Streit um Betriebsschließungsversicherungen in der Pandemie – LG München spannt den Regenschirm auf

„Die Beklagte wird verurteilt, an den Kläger 1.014.000,00 € … zu bezahlen“ – so lautet die Ziffer 1 des Tenors des Urteils LG München I vom 01.10.2020 – 12 O 5895/20.

So schnell kann es gehen: Im August hatte ich noch darüber berichtet, wie problematisch sich die Situation für Gastwirte, Fitnessstudio usw. darstellt, die eine Betriebsschließungsversicherung abgeschlossen haben. Das LG München I hat die bayerische Versicherungskammer jetzt zur Zahlung verurteilt und damit dem klagenden Gastwirt jedenfalls in dieser Instanz zum Versicherungsschutz verholfen.

Interessant an der Entscheidung ist, dass das LG I die Versicherungsbedingungen so auslegt, dass es lediglich darauf ankommt, dass der Betrieb aufgrund des Infektionsschutzgesetzes geschlossen wurde. Die Allgemeinverfügung hat sich nämlich ausdrücklich auf die Ermächtigungsgrundlage in §§ 28–32 IfSG bezogen und die Schließung wurde rein tatsächlich „angeordnet“. Nach dem Wortlaut der Bedingungen spielt auch die Rechtmäßigkeit der Schließungsanordnung für den Versicherungsschutz keine Rolle. Auf einen Außer-Haus-Verkauf musste sich der Gastwirt nicht verweisen lassen, auch mit diesem Argument drang die Versicherung nicht durch, weil die Aufrechterhaltung des Betriebes nur für einen Außer-Haus-Verkauf für den Gastwirt unzumutbar war.

Das Landgericht hält die Klausel auch für intransparent und schmettert damit das Argument des Versicherers ab, dass Covid-19 nicht von der Liste der versicherten Krankheiten umfasst war. Dies wird in weiteren Verfahren sicherlich spannend, da es eben immer auf die einzelne konkrete Formulierung der Versicherungsbedingungen ankommt.

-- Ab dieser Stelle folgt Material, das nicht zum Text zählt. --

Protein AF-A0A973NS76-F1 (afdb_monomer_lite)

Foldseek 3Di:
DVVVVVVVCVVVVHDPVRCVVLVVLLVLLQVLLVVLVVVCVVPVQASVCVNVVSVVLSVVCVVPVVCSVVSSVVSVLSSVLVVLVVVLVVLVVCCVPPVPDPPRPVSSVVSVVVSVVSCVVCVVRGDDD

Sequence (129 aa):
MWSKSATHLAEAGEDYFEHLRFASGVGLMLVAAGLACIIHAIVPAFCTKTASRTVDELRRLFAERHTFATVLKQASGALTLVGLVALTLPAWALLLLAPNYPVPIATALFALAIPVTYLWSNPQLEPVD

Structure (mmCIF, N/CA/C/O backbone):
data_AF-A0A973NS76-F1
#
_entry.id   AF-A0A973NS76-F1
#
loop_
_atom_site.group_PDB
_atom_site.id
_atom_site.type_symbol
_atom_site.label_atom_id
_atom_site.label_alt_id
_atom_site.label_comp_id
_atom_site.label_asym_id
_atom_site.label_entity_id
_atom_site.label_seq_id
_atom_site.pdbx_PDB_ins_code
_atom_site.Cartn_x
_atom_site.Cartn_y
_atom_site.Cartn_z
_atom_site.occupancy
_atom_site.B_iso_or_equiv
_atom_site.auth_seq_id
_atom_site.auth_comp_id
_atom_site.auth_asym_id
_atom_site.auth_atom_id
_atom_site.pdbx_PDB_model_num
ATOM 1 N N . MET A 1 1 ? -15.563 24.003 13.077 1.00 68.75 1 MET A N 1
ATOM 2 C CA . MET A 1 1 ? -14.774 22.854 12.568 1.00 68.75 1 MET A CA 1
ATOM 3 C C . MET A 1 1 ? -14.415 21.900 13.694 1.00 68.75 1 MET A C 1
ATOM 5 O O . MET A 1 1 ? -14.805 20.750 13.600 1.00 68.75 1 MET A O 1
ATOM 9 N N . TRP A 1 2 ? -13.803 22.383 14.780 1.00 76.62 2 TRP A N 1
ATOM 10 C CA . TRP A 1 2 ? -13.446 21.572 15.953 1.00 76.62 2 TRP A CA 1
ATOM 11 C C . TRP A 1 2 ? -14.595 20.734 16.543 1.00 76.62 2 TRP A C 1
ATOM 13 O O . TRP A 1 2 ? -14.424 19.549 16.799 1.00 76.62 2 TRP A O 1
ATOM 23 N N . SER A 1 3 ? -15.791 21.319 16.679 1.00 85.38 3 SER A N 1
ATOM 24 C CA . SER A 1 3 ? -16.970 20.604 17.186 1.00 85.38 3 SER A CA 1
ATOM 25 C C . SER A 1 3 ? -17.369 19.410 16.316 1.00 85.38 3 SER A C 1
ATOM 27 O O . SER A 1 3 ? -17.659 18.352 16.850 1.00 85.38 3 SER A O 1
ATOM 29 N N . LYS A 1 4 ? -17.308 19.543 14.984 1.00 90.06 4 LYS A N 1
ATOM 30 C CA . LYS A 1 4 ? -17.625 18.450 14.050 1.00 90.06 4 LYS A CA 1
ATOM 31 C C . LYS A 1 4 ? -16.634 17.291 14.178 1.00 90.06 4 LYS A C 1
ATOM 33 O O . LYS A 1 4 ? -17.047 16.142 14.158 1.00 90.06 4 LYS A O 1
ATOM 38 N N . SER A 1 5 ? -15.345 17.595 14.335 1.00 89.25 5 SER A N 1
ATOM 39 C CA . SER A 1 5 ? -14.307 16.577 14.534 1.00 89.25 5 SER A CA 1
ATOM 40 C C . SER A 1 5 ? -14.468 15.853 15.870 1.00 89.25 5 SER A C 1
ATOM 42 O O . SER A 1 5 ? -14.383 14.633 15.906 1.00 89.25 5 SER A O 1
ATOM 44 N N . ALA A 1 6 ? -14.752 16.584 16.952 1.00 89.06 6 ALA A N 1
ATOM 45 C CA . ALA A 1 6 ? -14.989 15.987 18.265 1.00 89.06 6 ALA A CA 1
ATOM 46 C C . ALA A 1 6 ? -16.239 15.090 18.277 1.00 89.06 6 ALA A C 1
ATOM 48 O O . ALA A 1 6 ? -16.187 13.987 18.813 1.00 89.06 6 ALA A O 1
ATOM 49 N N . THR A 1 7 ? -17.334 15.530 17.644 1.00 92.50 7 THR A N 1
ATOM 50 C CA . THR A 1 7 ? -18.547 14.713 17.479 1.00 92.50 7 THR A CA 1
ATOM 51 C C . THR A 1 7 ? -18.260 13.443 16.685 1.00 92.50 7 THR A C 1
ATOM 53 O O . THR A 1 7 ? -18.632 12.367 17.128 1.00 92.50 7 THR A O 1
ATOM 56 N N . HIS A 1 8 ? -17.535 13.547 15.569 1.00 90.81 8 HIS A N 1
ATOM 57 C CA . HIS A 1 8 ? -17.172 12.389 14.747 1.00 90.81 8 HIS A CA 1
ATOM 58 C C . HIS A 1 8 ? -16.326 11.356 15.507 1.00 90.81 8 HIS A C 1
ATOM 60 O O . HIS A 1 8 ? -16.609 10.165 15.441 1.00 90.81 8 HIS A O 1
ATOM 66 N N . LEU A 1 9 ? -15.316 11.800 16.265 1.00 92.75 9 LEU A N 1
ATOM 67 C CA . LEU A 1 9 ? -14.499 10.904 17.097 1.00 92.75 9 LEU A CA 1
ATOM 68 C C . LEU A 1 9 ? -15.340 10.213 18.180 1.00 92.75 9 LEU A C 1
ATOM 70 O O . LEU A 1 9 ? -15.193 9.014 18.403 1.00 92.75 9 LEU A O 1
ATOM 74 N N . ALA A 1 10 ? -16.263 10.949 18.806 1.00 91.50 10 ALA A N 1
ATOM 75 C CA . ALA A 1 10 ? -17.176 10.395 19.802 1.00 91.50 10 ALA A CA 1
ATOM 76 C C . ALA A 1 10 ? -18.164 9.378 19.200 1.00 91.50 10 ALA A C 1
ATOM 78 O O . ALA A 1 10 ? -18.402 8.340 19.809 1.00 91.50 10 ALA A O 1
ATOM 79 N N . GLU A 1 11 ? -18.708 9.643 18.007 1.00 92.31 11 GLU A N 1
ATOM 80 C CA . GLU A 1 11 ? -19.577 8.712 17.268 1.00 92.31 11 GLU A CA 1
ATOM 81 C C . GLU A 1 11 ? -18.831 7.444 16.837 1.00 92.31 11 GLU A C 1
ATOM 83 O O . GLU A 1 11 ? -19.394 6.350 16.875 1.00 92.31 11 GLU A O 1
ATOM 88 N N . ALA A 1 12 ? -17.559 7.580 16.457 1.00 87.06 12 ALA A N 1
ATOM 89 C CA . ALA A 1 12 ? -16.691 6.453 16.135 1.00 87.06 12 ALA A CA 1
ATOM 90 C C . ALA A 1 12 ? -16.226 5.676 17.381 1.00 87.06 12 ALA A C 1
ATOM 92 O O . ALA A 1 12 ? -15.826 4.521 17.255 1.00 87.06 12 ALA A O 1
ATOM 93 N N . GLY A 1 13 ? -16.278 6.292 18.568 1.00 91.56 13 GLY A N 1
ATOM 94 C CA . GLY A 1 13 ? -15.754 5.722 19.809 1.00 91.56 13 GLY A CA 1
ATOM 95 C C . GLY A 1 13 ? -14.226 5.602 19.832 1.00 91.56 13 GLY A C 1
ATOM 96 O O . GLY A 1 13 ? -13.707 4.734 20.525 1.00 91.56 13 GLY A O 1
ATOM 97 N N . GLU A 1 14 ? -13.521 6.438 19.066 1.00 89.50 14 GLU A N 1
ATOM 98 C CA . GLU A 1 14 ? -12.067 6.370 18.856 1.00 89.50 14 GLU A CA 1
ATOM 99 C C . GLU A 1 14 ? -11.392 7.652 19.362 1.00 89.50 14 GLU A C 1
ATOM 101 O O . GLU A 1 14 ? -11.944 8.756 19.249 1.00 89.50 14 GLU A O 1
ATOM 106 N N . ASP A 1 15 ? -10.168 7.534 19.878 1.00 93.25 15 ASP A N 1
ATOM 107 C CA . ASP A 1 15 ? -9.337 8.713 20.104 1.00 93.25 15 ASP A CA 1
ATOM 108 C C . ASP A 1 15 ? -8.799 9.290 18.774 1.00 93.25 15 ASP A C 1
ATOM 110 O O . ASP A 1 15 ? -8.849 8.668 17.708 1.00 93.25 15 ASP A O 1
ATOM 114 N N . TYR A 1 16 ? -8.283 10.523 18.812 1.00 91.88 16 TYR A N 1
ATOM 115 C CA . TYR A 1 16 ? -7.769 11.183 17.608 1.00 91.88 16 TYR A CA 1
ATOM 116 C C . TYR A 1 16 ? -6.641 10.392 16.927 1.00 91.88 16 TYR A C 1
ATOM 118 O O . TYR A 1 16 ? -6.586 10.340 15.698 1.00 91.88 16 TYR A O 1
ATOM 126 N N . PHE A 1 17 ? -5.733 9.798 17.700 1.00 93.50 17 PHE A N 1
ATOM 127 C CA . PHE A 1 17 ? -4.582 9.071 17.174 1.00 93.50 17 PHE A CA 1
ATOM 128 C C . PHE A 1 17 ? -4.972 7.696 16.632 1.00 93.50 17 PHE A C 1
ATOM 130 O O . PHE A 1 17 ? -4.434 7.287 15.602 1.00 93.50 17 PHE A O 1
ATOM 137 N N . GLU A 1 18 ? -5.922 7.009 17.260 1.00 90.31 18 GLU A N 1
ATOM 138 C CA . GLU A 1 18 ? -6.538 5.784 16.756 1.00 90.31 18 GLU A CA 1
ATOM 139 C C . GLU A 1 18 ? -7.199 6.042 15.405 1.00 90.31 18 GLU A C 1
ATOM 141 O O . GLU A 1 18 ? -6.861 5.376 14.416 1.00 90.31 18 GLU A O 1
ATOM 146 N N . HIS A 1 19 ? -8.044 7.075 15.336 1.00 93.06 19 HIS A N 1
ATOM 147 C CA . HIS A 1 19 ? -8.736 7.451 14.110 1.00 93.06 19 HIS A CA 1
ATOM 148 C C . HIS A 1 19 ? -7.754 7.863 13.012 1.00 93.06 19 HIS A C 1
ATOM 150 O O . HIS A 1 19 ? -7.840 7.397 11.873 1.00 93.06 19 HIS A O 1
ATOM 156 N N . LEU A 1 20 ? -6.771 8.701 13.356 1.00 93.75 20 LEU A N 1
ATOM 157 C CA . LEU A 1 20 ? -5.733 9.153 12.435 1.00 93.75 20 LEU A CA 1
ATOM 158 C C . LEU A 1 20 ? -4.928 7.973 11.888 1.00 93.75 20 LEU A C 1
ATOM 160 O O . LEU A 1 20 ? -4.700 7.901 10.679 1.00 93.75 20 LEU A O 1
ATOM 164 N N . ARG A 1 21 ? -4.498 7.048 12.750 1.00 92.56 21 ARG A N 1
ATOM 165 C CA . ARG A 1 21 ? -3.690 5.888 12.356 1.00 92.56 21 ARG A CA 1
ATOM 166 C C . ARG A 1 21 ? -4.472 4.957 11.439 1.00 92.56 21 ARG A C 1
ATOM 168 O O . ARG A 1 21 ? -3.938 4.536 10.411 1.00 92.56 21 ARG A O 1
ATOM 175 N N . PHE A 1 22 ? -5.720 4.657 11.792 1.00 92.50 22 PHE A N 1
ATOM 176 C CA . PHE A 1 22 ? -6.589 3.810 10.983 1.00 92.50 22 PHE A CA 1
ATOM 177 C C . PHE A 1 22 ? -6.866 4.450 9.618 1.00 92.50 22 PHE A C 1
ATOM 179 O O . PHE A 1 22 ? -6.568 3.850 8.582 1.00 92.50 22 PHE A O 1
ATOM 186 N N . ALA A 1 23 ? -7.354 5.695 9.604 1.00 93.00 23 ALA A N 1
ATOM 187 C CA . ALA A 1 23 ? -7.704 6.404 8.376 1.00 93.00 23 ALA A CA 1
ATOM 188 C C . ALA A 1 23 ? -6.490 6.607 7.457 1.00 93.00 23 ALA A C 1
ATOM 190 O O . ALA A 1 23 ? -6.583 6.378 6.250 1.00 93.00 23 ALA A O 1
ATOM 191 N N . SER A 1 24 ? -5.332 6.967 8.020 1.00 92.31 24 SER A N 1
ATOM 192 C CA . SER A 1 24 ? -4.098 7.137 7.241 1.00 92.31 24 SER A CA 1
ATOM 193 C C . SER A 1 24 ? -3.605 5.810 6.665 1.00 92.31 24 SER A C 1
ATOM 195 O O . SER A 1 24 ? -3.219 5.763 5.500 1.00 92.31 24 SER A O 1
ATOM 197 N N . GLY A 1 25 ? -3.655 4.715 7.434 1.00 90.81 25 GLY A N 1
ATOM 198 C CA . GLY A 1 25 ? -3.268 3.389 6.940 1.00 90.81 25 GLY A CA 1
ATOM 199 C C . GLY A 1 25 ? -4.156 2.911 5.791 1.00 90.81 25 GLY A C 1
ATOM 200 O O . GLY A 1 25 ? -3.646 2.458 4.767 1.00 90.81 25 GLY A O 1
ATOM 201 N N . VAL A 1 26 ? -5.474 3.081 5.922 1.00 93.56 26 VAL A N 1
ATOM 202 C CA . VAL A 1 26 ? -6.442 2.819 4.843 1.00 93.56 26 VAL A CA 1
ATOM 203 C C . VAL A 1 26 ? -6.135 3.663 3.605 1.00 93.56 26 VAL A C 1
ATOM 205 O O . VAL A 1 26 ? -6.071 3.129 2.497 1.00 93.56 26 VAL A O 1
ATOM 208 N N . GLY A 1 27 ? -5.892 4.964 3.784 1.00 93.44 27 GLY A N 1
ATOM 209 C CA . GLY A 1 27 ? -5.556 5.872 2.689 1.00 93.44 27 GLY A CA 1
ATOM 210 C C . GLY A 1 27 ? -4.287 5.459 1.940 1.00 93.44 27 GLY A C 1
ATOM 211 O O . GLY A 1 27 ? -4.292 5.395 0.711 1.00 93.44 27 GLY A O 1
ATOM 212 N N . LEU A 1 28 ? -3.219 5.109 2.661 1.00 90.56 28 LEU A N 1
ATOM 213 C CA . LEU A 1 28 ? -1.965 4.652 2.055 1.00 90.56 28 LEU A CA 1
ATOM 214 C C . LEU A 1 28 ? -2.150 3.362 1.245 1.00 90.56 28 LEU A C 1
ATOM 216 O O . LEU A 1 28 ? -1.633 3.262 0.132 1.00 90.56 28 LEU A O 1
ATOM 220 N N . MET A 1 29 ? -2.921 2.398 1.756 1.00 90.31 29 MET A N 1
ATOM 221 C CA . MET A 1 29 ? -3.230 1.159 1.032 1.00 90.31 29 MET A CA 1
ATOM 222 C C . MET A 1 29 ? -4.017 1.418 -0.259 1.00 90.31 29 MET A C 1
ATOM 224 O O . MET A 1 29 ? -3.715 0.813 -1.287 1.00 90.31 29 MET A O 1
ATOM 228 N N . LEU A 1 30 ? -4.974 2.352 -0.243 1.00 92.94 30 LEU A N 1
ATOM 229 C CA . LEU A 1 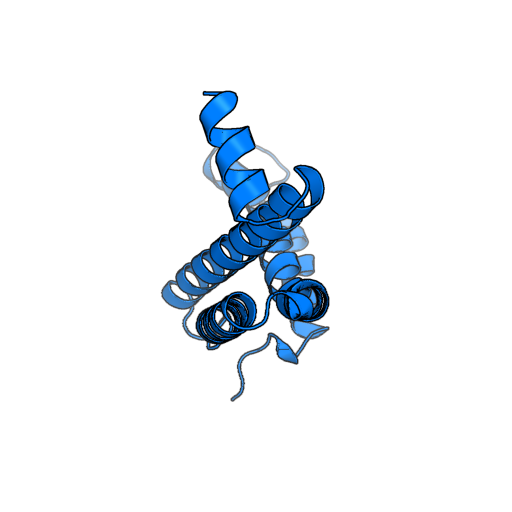30 ? -5.705 2.762 -1.448 1.00 92.94 30 LEU A CA 1
ATOM 230 C C . LEU A 1 30 ? -4.789 3.425 -2.482 1.00 92.94 30 LEU A C 1
ATOM 232 O O . LEU A 1 30 ? -4.888 3.117 -3.669 1.00 92.94 30 LEU A O 1
ATOM 236 N N . VAL A 1 31 ? -3.874 4.296 -2.046 1.00 90.81 31 VAL A N 1
ATOM 237 C CA . VAL A 1 31 ? -2.874 4.913 -2.934 1.00 90.81 31 VAL A CA 1
ATOM 238 C C . VAL A 1 31 ? -1.986 3.842 -3.570 1.00 90.81 31 VAL A C 1
ATOM 240 O O . VAL A 1 31 ? -1.789 3.858 -4.784 1.00 90.81 31 VAL A O 1
ATOM 243 N N . ALA A 1 32 ? -1.503 2.874 -2.786 1.00 86.44 32 ALA A N 1
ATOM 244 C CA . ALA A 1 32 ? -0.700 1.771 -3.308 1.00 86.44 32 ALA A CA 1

Jedenfalls ist hier es spannend zu lesen, wie das Landgericht die zugrunde liegenden AVB „auseinandernimmt“. So heißt es u.a. „Bei lebensnaher Betrachtung ist für das Gericht unzweifelhaft, dass…Die katalogartige Aufzählung suggeriert, insbesondere in ihrer optisch erschlagenden Darstellung… … Auch ist kaum zu erklären und für den durchschnittlichen Versicherungsnehmer ohnehin nicht zu erkennen, warum …“ Unverständlich ist auch der Ausschluss….

Und so geht es weiter. Geradezu genüsslich legt das Landgericht dar, dass die AVB für den durchschnittlichen Versicherungsnehmer praktisch gar nicht mehr lesbar sind.

Auch mit der Höhe der Entschädigung hat das Gericht kein Problem: Insbesondere stellt es klar, dass weder Kurzarbeitergeld noch staatliche Corona-Liquiditätshilfen den Anspruch aus dem Versicherungsvertrag mindern. Das ist insofern pikant, weil ja – wir berichteten – die „bayerische Lösung“ zusammen mit der bayerischen Landes Regierung entwickelt wurde.

Es würde mich schwer wundern, wenn die Versicherer das Urteil hinnehmen würden. Dazu geht es einfach nicht nur um zu viel Geld, sondern auch um das Schicksal der AVB. Man muss kein Prophet sein, um vorherzusagen, dass die Verfahren (es sollen noch 86 weitere Klagen beim LG München anhängig sein) über das OLG München zum BGH kommen werden.